=== Your goal ===
Repeat the whole listing exactly, leaving nothing out.

=== Records shown ===

------------------------------

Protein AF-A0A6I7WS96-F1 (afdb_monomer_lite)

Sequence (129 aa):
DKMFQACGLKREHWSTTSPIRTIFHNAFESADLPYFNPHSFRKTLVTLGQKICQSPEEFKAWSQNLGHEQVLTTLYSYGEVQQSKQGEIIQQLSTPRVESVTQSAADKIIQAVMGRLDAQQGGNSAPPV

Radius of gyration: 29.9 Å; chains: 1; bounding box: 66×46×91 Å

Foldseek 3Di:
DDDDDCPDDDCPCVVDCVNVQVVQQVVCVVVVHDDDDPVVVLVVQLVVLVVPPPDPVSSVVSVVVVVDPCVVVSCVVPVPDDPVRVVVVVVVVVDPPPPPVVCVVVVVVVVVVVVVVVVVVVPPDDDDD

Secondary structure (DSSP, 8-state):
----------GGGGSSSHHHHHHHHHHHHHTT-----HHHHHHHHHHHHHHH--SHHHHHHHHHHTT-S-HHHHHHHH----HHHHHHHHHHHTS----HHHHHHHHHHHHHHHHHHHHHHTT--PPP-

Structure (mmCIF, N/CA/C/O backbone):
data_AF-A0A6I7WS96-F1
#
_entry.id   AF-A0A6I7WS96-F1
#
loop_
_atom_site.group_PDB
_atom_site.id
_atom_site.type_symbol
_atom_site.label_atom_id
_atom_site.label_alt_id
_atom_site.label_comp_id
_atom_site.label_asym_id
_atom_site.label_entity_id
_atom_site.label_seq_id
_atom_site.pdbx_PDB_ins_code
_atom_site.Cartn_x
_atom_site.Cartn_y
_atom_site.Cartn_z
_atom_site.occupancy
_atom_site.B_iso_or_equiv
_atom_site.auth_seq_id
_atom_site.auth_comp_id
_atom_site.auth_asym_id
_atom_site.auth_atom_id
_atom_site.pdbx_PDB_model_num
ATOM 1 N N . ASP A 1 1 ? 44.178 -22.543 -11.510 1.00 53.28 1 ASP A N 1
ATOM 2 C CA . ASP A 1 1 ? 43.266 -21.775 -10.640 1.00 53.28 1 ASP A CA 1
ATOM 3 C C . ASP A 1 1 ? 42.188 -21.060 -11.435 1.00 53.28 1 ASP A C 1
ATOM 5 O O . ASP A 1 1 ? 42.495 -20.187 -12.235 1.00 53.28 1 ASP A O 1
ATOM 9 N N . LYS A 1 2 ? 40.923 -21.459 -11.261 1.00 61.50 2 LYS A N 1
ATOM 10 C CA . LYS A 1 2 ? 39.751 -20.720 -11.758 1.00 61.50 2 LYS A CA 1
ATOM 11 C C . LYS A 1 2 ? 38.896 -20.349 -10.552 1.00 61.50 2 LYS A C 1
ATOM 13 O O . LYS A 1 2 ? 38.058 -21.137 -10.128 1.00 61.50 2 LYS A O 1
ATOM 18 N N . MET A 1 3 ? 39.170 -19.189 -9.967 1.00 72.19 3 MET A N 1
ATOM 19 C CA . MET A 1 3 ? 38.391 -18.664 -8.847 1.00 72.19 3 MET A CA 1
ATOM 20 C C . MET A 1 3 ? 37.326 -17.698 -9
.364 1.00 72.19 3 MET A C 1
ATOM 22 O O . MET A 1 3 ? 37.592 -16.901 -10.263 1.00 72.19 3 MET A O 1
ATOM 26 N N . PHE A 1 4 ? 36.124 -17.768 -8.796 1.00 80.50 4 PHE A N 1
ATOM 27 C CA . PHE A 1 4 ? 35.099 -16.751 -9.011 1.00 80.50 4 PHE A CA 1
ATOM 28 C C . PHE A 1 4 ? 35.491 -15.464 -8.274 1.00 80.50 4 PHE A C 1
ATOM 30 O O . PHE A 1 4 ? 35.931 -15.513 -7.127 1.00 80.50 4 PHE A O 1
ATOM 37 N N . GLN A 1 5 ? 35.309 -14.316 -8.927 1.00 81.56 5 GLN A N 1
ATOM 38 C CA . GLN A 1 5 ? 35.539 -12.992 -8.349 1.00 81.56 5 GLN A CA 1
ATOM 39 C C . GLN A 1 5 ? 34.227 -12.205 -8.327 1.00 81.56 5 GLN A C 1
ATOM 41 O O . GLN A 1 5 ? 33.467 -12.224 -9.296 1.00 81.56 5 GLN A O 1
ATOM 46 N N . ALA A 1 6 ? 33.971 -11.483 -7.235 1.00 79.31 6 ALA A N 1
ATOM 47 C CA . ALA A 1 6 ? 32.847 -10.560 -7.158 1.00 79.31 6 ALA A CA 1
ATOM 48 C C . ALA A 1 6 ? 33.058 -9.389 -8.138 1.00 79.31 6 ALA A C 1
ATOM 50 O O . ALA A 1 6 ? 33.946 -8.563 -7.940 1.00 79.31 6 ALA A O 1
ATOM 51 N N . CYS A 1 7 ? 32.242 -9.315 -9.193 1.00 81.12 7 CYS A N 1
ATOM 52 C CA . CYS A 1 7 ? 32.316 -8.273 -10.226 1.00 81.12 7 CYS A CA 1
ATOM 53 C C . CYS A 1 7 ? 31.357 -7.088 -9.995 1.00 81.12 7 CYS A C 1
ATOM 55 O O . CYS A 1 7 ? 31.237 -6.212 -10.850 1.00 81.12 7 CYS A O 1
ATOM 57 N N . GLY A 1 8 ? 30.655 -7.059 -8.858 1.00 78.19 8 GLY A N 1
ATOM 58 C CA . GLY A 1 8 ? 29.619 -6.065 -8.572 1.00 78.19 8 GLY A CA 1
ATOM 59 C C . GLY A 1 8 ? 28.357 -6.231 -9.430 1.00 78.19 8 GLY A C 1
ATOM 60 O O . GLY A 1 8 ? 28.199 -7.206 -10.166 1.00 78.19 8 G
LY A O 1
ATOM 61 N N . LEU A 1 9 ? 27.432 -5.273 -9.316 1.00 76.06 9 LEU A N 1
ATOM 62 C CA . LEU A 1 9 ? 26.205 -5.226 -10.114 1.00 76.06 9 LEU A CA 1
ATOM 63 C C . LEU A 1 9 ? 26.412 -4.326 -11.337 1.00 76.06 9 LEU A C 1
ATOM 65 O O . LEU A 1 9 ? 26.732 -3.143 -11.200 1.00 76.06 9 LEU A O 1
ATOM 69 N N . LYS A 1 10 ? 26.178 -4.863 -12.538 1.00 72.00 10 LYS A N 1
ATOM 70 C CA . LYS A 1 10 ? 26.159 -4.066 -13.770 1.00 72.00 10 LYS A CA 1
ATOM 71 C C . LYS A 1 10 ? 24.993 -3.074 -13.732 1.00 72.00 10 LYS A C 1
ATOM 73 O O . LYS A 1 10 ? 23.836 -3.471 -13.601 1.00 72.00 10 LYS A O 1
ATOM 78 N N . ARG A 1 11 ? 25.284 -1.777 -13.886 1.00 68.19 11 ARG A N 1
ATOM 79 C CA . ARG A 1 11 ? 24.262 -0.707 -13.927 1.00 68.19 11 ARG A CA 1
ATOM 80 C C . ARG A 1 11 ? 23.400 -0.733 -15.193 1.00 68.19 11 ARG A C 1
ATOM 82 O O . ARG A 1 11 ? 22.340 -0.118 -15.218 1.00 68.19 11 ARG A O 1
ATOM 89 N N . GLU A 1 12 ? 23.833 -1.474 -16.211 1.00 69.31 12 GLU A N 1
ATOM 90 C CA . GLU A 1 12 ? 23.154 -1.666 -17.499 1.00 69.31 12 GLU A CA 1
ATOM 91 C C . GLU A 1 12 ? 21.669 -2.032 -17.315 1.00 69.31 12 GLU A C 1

------------------------------

=== Exercise result ===
Protein AF-A0A6I7WS96-F1 (afdb_monomer_lite)

Sequence (129 aa):
DKMFQACGLKREHWSTTSPIRTIFHNAFESADLPYFNPHSFRKTLVTLGQKICQSPEEFKAWSQNLGHEQVLTTLYSYGEVQQSKQGEIIQQLSTPRVESVTQSAADKIIQAVMGRLDAQQGGNSAPPV

Radius of gyration: 29.9 Å; chains: 1; bounding box: 66×46×91 Å

Foldseek 3Di:
DDDDDCPDDDCPCVVDCVNVQVVQQVVCVVVVHDDDDPVVVLVVQLVVLVVPPPDPVSSVVSVVVVVDPCVVVSCVVPVPDDPVRVVVVVVVVVDPPPPPVVCVVVVVVVVVVVVVVVVVVVPPDDDDD

Secondary structure (DSSP, 8-state):
----------GGGGSSSHHHHHHHHHHHHHTT-----HHHHHHHHHHHHHHH--SHHHHHHHHHHTT-S-HHHHHHHH----HHHHHHHHHHHTS----HHHHHHHHHHHHHHHHHHHHHHTT--PPP-

Structure (mmCIF, N/CA/C/O backbone):
data_AF-A0A6I7WS96-F1
#
_entry.id   AF-A0A6I7WS96-F1
#
loop_
_atom_site.group_PDB
_atom_site.id
_atom_site.type_symbol
_atom_site.label_atom_id
_atom_site.label_alt_id
_atom_site.label_comp_id
_atom_site.label_asym_id
_atom_site.label_entity_id
_atom_site.label_seq_id
_atom_site.pdbx_PDB_ins_code
_atom_site.Cartn_x
_atom_site.Cartn_y
_atom_site.Cartn_z
_atom_site.occupancy
_atom_site.B_iso_or_equiv
_atom_site.auth_seq_id
_atom_site.auth_comp_id
_atom_site.auth_asym_id
_atom_site.auth_atom_id
_atom_site.pdbx_PDB_model_num
ATOM 1 N N . ASP A 1 1 ? 44.178 -22.543 -11.510 1.00 53.28 1 ASP A N 1
ATOM 2 C CA . ASP A 1 1 ? 43.266 -21.775 -10.640 1.00 53.28 1 ASP A CA 1
ATOM 3 C C . ASP A 1 1 ? 42.188 -21.060 -11.435 1.00 53.28 1 ASP A C 1
ATOM 5 O O . ASP A 1 1 ? 42.495 -20.187 -12.235 1.00 53.28 1 ASP A O 1
ATOM 9 N N . LYS A 1 2 ? 40.923 -21.459 -11.261 1.00 61.50 2 LYS A N 1
ATOM 10 C CA . LYS A 1 2 ? 39.751 -20.720 -11.758 1.00 61.50 2 LYS A CA 1
ATOM 11 C C . LYS A 1 2 ? 38.896 -20.349 -10.552 1.00 61.50 2 LYS A C 1
ATOM 13 O O . LYS A 1 2 ? 38.058 -21.137 -10.128 1.00 61.50 2 LYS A O 1
ATOM 18 N N . MET A 1 3 ? 39.170 -19.189 -9.967 1.00 72.19 3 MET A N 1
ATOM 19 C CA . MET A 1 3 ? 38.391 -18.664 -8.847 1.00 72.19 3 MET A CA 1
ATOM 20 C C . MET A 1 3 ? 37.326 -17.698 -9
.364 1.00 72.19 3 MET A C 1
ATOM 22 O O . MET A 1 3 ? 37.592 -16.901 -10.263 1.00 72.19 3 MET A O 1
ATOM 26 N N . PHE A 1 4 ? 36.124 -17.768 -8.796 1.00 80.50 4 PHE A N 1
ATOM 27 C CA . PHE A 1 4 ? 35.099 -16.751 -9.011 1.00 80.50 4 PHE A CA 1
ATOM 28 C C . PHE A 1 4 ? 35.491 -15.464 -8.274 1.00 80.50 4 PHE A C 1
ATOM 30 O O . PHE A 1 4 ? 35.931 -15.513 -7.127 1.00 80.50 4 PHE A O 1
ATOM 37 N N . GLN A 1 5 ? 35.309 -14.316 -8.927 1.00 81.56 5 GLN A N 1
ATOM 38 C CA . GLN A 1 5 ? 35.539 -12.992 -8.349 1.00 81.56 5 GLN A CA 1
ATOM 39 C C . GLN A 1 5 ? 34.227 -12.205 -8.327 1.00 81.56 5 GLN A C 1
ATOM 41 O O . GLN A 1 5 ? 33.467 -12.224 -9.296 1.00 81.56 5 GLN A O 1
ATOM 46 N N . ALA A 1 6 ? 33.971 -11.483 -7.235 1.00 79.31 6 ALA A N 1
ATOM 47 C CA . ALA A 1 6 ? 32.847 -10.560 -7.158 1.00 79.31 6 ALA A CA 1
ATOM 48 C C . ALA A 1 6 ? 33.058 -9.389 -8.138 1.00 79.31 6 ALA A C 1
ATOM 50 O O . ALA A 1 6 ? 33.946 -8.563 -7.940 1.00 79.31 6 ALA A O 1
ATOM 51 N N . CYS A 1 7 ? 32.242 -9.315 -9.193 1.00 81.12 7 CYS A N 1
ATOM 52 C CA . CYS A 1 7 ? 32.316 -8.273 -10.226 1.00 81.12 7 CYS A CA 1
ATOM 53 C C . CYS A 1 7 ? 31.357 -7.088 -9.995 1.00 81.12 7 CYS A C 1
ATOM 55 O O . CYS A 1 7 ? 31.237 -6.212 -10.850 1.00 81.12 7 CYS A O 1
ATOM 57 N N . GLY A 1 8 ? 30.655 -7.059 -8.858 1.00 78.19 8 GLY A N 1
ATOM 58 C CA . GLY A 1 8 ? 29.619 -6.065 -8.572 1.00 78.19 8 GLY A CA 1
ATOM 59 C C . GLY A 1 8 ? 28.357 -6.231 -9.430 1.00 78.19 8 GLY A C 1
ATOM 60 O O . GLY A 1 8 ? 28.199 -7.206 -10.166 1.00 78.19 8 G
LY A O 1
ATOM 61 N N . LEU A 1 9 ? 27.432 -5.273 -9.316 1.00 76.06 9 LEU A N 1
ATOM 62 C CA . LEU A 1 9 ? 26.205 -5.226 -10.114 1.00 76.06 9 LEU A CA 1
ATOM 63 C C . LEU A 1 9 ? 26.412 -4.326 -11.337 1.00 76.06 9 LEU A C 1
ATOM 65 O O . LEU A 1 9 ? 26.732 -3.143 -11.200 1.00 76.06 9 LEU A O 1
ATOM 69 N N . LYS A 1 10 ? 26.178 -4.863 -12.538 1.00 72.00 10 LYS A N 1
ATOM 70 C CA . LYS A 1 10 ? 26.159 -4.066 -13.770 1.00 72.00 10 LYS A CA 1
ATOM 71 C C . LYS A 1 10 ? 24.993 -3.074 -13.732 1.00 72.00 10 LYS A C 1
ATOM 73 O O . LYS A 1 10 ? 23.836 -3.471 -13.601 1.00 72.00 10 LYS A O 1
ATOM 78 N N . ARG A 1 11 ? 25.284 -1.777 -13.886 1.00 68.19 11 ARG A N 1
ATOM 79 C CA . ARG A 1 11 ? 24.262 -0.707 -13.927 1.00 68.19 11 ARG A CA 1
ATOM 80 C C . ARG A 1 11 ? 23.400 -0.733 -15.193 1.00 68.19 11 ARG A C 1
ATOM 82 O O . ARG A 1 11 ? 22.340 -0.118 -15.218 1.00 68.19 11 ARG A O 1
ATOM 89 N N . GLU A 1 12 ? 23.833 -1.474 -16.211 1.00 69.31 12 GLU A N 1
ATOM 90 C CA . GLU A 1 12 ? 23.154 -1.666 -17.499 1.00 69.31 12 GLU A CA 1
ATOM 91 C C . GLU A 1 12 ? 21.669 -2.032 -17.315 1.00 69.31 12 GLU A C 1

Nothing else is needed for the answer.